LUCIANA E SHEILA, DIA QUATRO

Hoje, ao ir buscá-las, Sheila apareceu sorriso ainda maior que o de Margarida. Era um daqueles sorrisos a esticar a pele, dos que ligam bem com par de olhos a brilhar e bochechas em covinha.

Hoje ao ir buscá-las, era quase meio o caminho percorrido quando notei a presença do objecto, do pequeno caderno de capa vermelha. Ao perguntar sobre ele, olhou-me e fechou-se em copas remetendo-se à resposta curta. “É segredo. Segredo de amigos”. E dito isso, voltou a sorrir.

CASA DE RICARDO, DIA QUATRO

Chega a casa sem que a mãe note o calção rasgado e os dedos sujos. Está contente, possuído de plenitude de segredo partilhado. Depois de tomar banho não voltará a sair e (estranhamente) não fará cara feia perante as muitas regras e imposições. Após a refeição, entra sozinho no quarto e recomeça a sonhar.

DESAPARECIMENTO

Como porteiro nunca me tinha passado um caso assim pelas mãos. Luciana, a senhora mulata baixinha chegou ao fim da tarde e fomos pela filha dela mas qual filha qual quê!.. Varremos o recinto de lés a lés, procurámos, perguntámos, vasculhámos salas e a miúda não estava em lugar nenhum.

Ela olhou-me e senti-lhe a aflição no rosto. Disse-lhe que não era nada, que se sentasse, que tivesse calma. Logo tudo se resolveria. Sem saber bem o que fazer, perguntei se queria um copo de água. Quero sim, por favor. E eu fui lá.

Vinha a chegar, copo na mão, quando vi a outra senhora. Mais alta (devia ter bem palmo e meio a mais que Luciana), loira, óculos escuros da moda, cabelo apanhado, ar elegante – uma executiva dessas todas cheias de tiques e modernices.

“O senhor é que é o responsável pela segurança?”

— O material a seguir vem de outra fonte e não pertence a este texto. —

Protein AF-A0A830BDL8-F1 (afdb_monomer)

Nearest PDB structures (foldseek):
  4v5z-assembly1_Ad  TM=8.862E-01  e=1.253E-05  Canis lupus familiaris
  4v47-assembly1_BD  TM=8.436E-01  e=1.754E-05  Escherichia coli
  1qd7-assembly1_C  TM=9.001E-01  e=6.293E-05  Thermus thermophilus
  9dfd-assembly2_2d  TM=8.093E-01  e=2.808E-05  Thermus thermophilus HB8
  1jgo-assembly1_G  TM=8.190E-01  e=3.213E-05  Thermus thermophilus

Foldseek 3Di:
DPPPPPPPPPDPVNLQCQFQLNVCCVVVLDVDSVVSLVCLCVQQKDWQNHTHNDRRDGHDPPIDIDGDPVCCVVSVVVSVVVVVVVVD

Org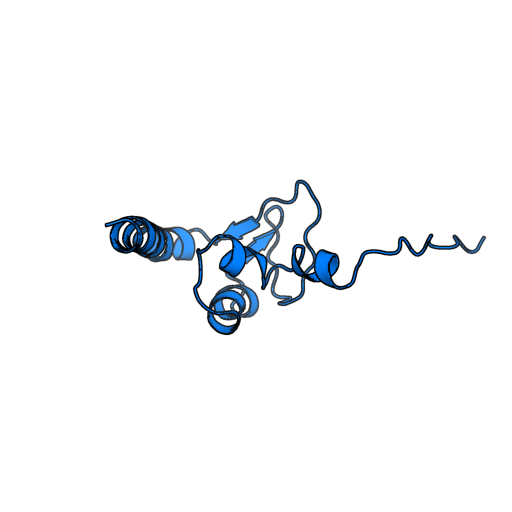anism: NCBI:txid374723

Radius of gyration: 15.57 Å; Cα contacts (8 Å, |Δi|>4): 86; chains: 1; bounding box: 26×36×47 Å

Sequence (88 aa):
MHRRRKRSYIPFLLNLETRSDVIPVRLHFRETIPQARQPISHRRVCVNNRMVNIIHFKVSHGDIISFQENDARTRGEEIRRSFYIEIS

InterPro domains:
  IPR002942 RNA-binding S4 domain [PF01479] (25-65)
  IPR002942 RNA-binding S4 domain [SM00363] (18-79)
  IPR022801 Small ribosomal subunit protein uS4 [PTHR11831] (1-86)
  IPR036986 RNA-binding S4 domain superfamily [G3DSA:3.10.290.10] (17-84)

Secondary structure (DSSP, 8-state):
-----------TTHHHHTBTTTHHHHTTS-SSHHHHHHHHHTT-EEETTEE---TT-BPPTTPPEEE-HHHHHHHHHHHHHHHHHHT-

Mean predicted aligned error: 8.21 Å

pLDDT: mean 80.63, std 13.32, range [40.5, 93.81]

Structure (mmCIF, N/CA/C/O backbone):
data_AF-A0A830BDL8-F1
#
_entry.id   AF-A0A830BDL8-F1
#
loop_
_atom_site.group_PDB
_atom_site.id
_atom_site.type_symbol
_atom_site.label_atom_id
_atom_site.label_alt_id
_atom_site.label_comp_id
_atom_site.label_asym_id
_atom_site.label_entity_id
_atom_site.label_seq_id
_atom_site.pdbx_PDB_ins_code
_atom_site.Cartn_x
_atom_site.Cartn_y
_atom_site.Cartn_z
_atom_site.occupancy
_atom_site.B_iso_or_equiv
_atom_site.auth_seq_id
_atom_site.auth_comp_id
_atom_site.auth_asym_id
_atom_site.auth_atom_id
_atom_site.pdbx_PDB_model_num
ATOM 1 N N . MET A 1 1 ? 8.786 -21.024 -32.521 1.00 40.50 1 MET A N 1
ATOM 2 C CA . MET A 1 1 ? 7.842 -19.895 -32.699 1.00 40.50 1 MET A CA 1
ATOM 3 C C . MET A 1 1 ? 8.030 -18.872 -31.582 1.00 40.50 1 MET A C 1
ATOM 5 O O . MET A 1 1 ? 7.580 -19.100 -30.466 1.00 40.50 1 MET A O 1
ATOM 9 N N . HIS A 1 2 ? 8.718 -17.758 -31.844 1.00 45.25 2 HIS A N 1
ATOM 10 C CA . HIS A 1 2 ? 8.795 -16.656 -30.882 1.00 45.25 2 HIS A CA 1
ATOM 11 C C . HIS A 1 2 ? 7.466 -15.902 -30.866 1.00 45.25 2 HIS A C 1
ATOM 13 O O . HIS A 1 2 ? 7.145 -15.153 -31.788 1.00 45.25 2 HIS A O 1
ATOM 19 N N . ARG A 1 3 ? 6.677 -16.112 -29.811 1.00 48.41 3 ARG A N 1
ATOM 20 C CA . ARG A 1 3 ? 5.471 -15.332 -29.538 1.00 48.41 3 ARG A CA 1
ATOM 21 C C . ARG A 1 3 ? 5.907 -13.882 -29.305 1.00 48.41 3 ARG A C 1
ATOM 23 O O . ARG A 1 3 ? 6.342 -13.542 -28.208 1.00 48.41 3 ARG A O 1
ATOM 30 N N . ARG A 1 4 ? 5.830 -13.029 -30.336 1.00 48.19 4 ARG A N 1
ATOM 31 C CA . ARG A 1 4 ? 5.989 -11.574 -30.185 1.00 48.19 4 ARG A CA 1
ATOM 32 C C . ARG A 1 4 ? 4.959 -11.118 -29.156 1.00 48.19 4 ARG A C 1
ATOM 34 O O . ARG A 1 4 ? 3.764 -11.061 -29.441 1.00 48.19 4 ARG A O 1
ATOM 41 N N . ARG A 1 5 ? 5.407 -10.844 -27.932 1.00 56.66 5 ARG A N 1
ATOM 42 C CA . ARG A 1 5 ? 4.577 -10.233 -26.896 1.00 56.66 5 ARG A CA 1
ATOM 43 C C . ARG A 1 5 ? 4.224 -8.848 -27.432 1.00 56.66 5 ARG A C 1
ATOM 45 O O . ARG A 1 5 ? 5.110 -8.002 -27.525 1.00 56.66 5 ARG A O 1
ATOM 52 N N . LYS A 1 6 ? 2.975 -8.637 -27.871 1.00 51.59 6 LYS A N 1
ATOM 53 C CA . LYS A 1 6 ? 2.481 -7.297 -28.221 1.00 51.59 6 LYS A CA 1
ATOM 54 C C . LYS A 1 6 ? 2.814 -6.398 -27.032 1.00 51.59 6 LYS A C 1
ATOM 56 O O . LYS A 1 6 ? 2.325 -6.633 -25.929 1.00 51.59 6 LYS A O 1
ATOM 61 N N . ARG A 1 7 ? 3.714 -5.435 -27.230 1.00 56.06 7 ARG A N 1
ATOM 62 C CA . ARG A 1 7 ? 4.028 -4.430 -26.220 1.00 56.06 7 ARG A CA 1
ATOM 63 C C . ARG A 1 7 ? 2.868 -3.448 -26.257 1.00 56.06 7 ARG A C 1
ATOM 65 O O . ARG A 1 7 ? 2.920 -2.458 -26.972 1.00 56.06 7 ARG A O 1
ATOM 72 N N . SER A 1 8 ? 1.776 -3.794 -25.581 1.00 60.62 8 SER A N 1
ATOM 73 C CA . SER A 1 8 ? 0.684 -2.860 -25.339 1.00 60.62 8 SER A CA 1
ATOM 74 C C . SER A 1 8 ? 1.313 -1.643 -24.669 1.00 60.62 8 SER A C 1
ATOM 76 O O . SER A 1 8 ? 1.958 -1.795 -23.628 1.00 60.62 8 SER A O 1
ATOM 78 N N . TYR A 1 9 ? 1.225 -0.470 -25.298 1.00 68.19 9 TYR A N 1
ATOM 79 C CA . TYR A 1 9 ? 1.650 0.779 -24.679 1.00 68.19 9 TYR A CA 1
ATOM 80 C C . TYR A 1 9 ? 0.703 1.032 -23.507 1.00 68.19 9 TYR A C 1
ATOM 82 O O . TYR A 1 9 ? -0.367 1.605 -23.666 1.00 68.19 9 TYR A O 1
ATOM 90 N N . ILE A 1 10 ? 1.050 0.488 -22.344 1.00 65.25 10 ILE A N 1
ATOM 91 C CA . ILE A 1 10 ? 0.402 0.824 -21.087 1.00 65.25 10 ILE A CA 1
ATOM 92 C C . ILE A 1 10 ? 1.076 2.123 -20.654 1.00 65.25 10 ILE A C 1
ATOM 94 O O . ILE A 1 10 ? 2.286 2.091 -20.390 1.00 65.25 10 ILE A O 1
ATOM 98 N N . PRO A 1 11 ? 0.347 3.254 -20.617 1.00 74.12 11 PRO A N 1
ATOM 99 C CA . PRO A 1 11 ? 0.904 4.519 -20.166 1.00 74.12 11 PRO A CA 1
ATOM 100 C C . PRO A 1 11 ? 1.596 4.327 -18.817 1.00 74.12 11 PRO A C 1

Disse que responsável, responsável não o era de todo uma vez que não me cabia a mim a feitura de políticas e regulamentos. Simples porteiro, meu trabalho limitava-se a vigiar entradas e saídas, pedir identificações e prestar esclarecimentos, certificar-me de que estava tudo nos conformes. Tentei convence-la, mas não me pareceu muito persuadida com a explicação.

“O senhor deve ser é um incompetente. Como é possível? Andamos nós a pagar para estarmos descansados. Confiamos em vocês e no fim de tudo acontece isto.”

Retorqui que era a primeira vez que acontecia algo do género. Que além do filho dela também desaparecera uma menina. Que a mãe dela era aquela senhora que estava sentada em frente e certamente estava nos mesmos ou maiores cuidados. E foi um erro ter feito aquela comparação.

“O senhor não deve estar a falar a sério… Quer-me comparar aquela ali? Já viu o aspecto? Aquilo é gentinha que sabe mais tê-los que cuida-los. Julgam que é só fazer e fazem. Depois que se dane…”

Escusado argumentar com gente assim, sabichões que já sabem tudo à partida. Poderia ter dito tanta coisa: que não era bem assim, que ela falava do que não conhecia, que o que estava fazendo era discriminação e esse era sempre o caminho mais fácil. Poderia ter dito mas não disse. Limitei-me a encara-la e retorquir

“A senhora sente-se e acalme. Vou pedir ajuda para ver se encontramos o seu filho”

CATÁLOGO DE INSECTOS

Descobriram-nos duas horas depois nuns terrenos à beira-rio. Ricardo estava de joelhos e apontava, dava indicação do que fazer. Quanto à menina, esta empunhava o bloco de notas e parecia desenhar.

Entregaram-nos às mães e foram-se na pressa. Deixaram comigo o bloco de notas pequeno de capa vermelho-escura e papel pautado. Cheio de desenhos e descrições maravilhosas.

Ao folheá-lo, sorri logo no contacto com o título:

Catálogo de insectos, ilustrações de Sheila Mendes e redacção de Ricardo Morais

Então, a leitura das garatujas e a observação dos desenhos infantis transportaram-me para um universo paralelo e utópico. Apercebi-me sem grande surpresa de como as crianças são ponto de encontro entre realidades diferentes em mundo globalizado onde é cada vez mais evidente sermos nós os insectos: Seres viventes, realidades actuantes devidamente estudadas e catalogadas. Tudo muito bem preparado para conferir facilmente o maior proveito a alguns (poucos).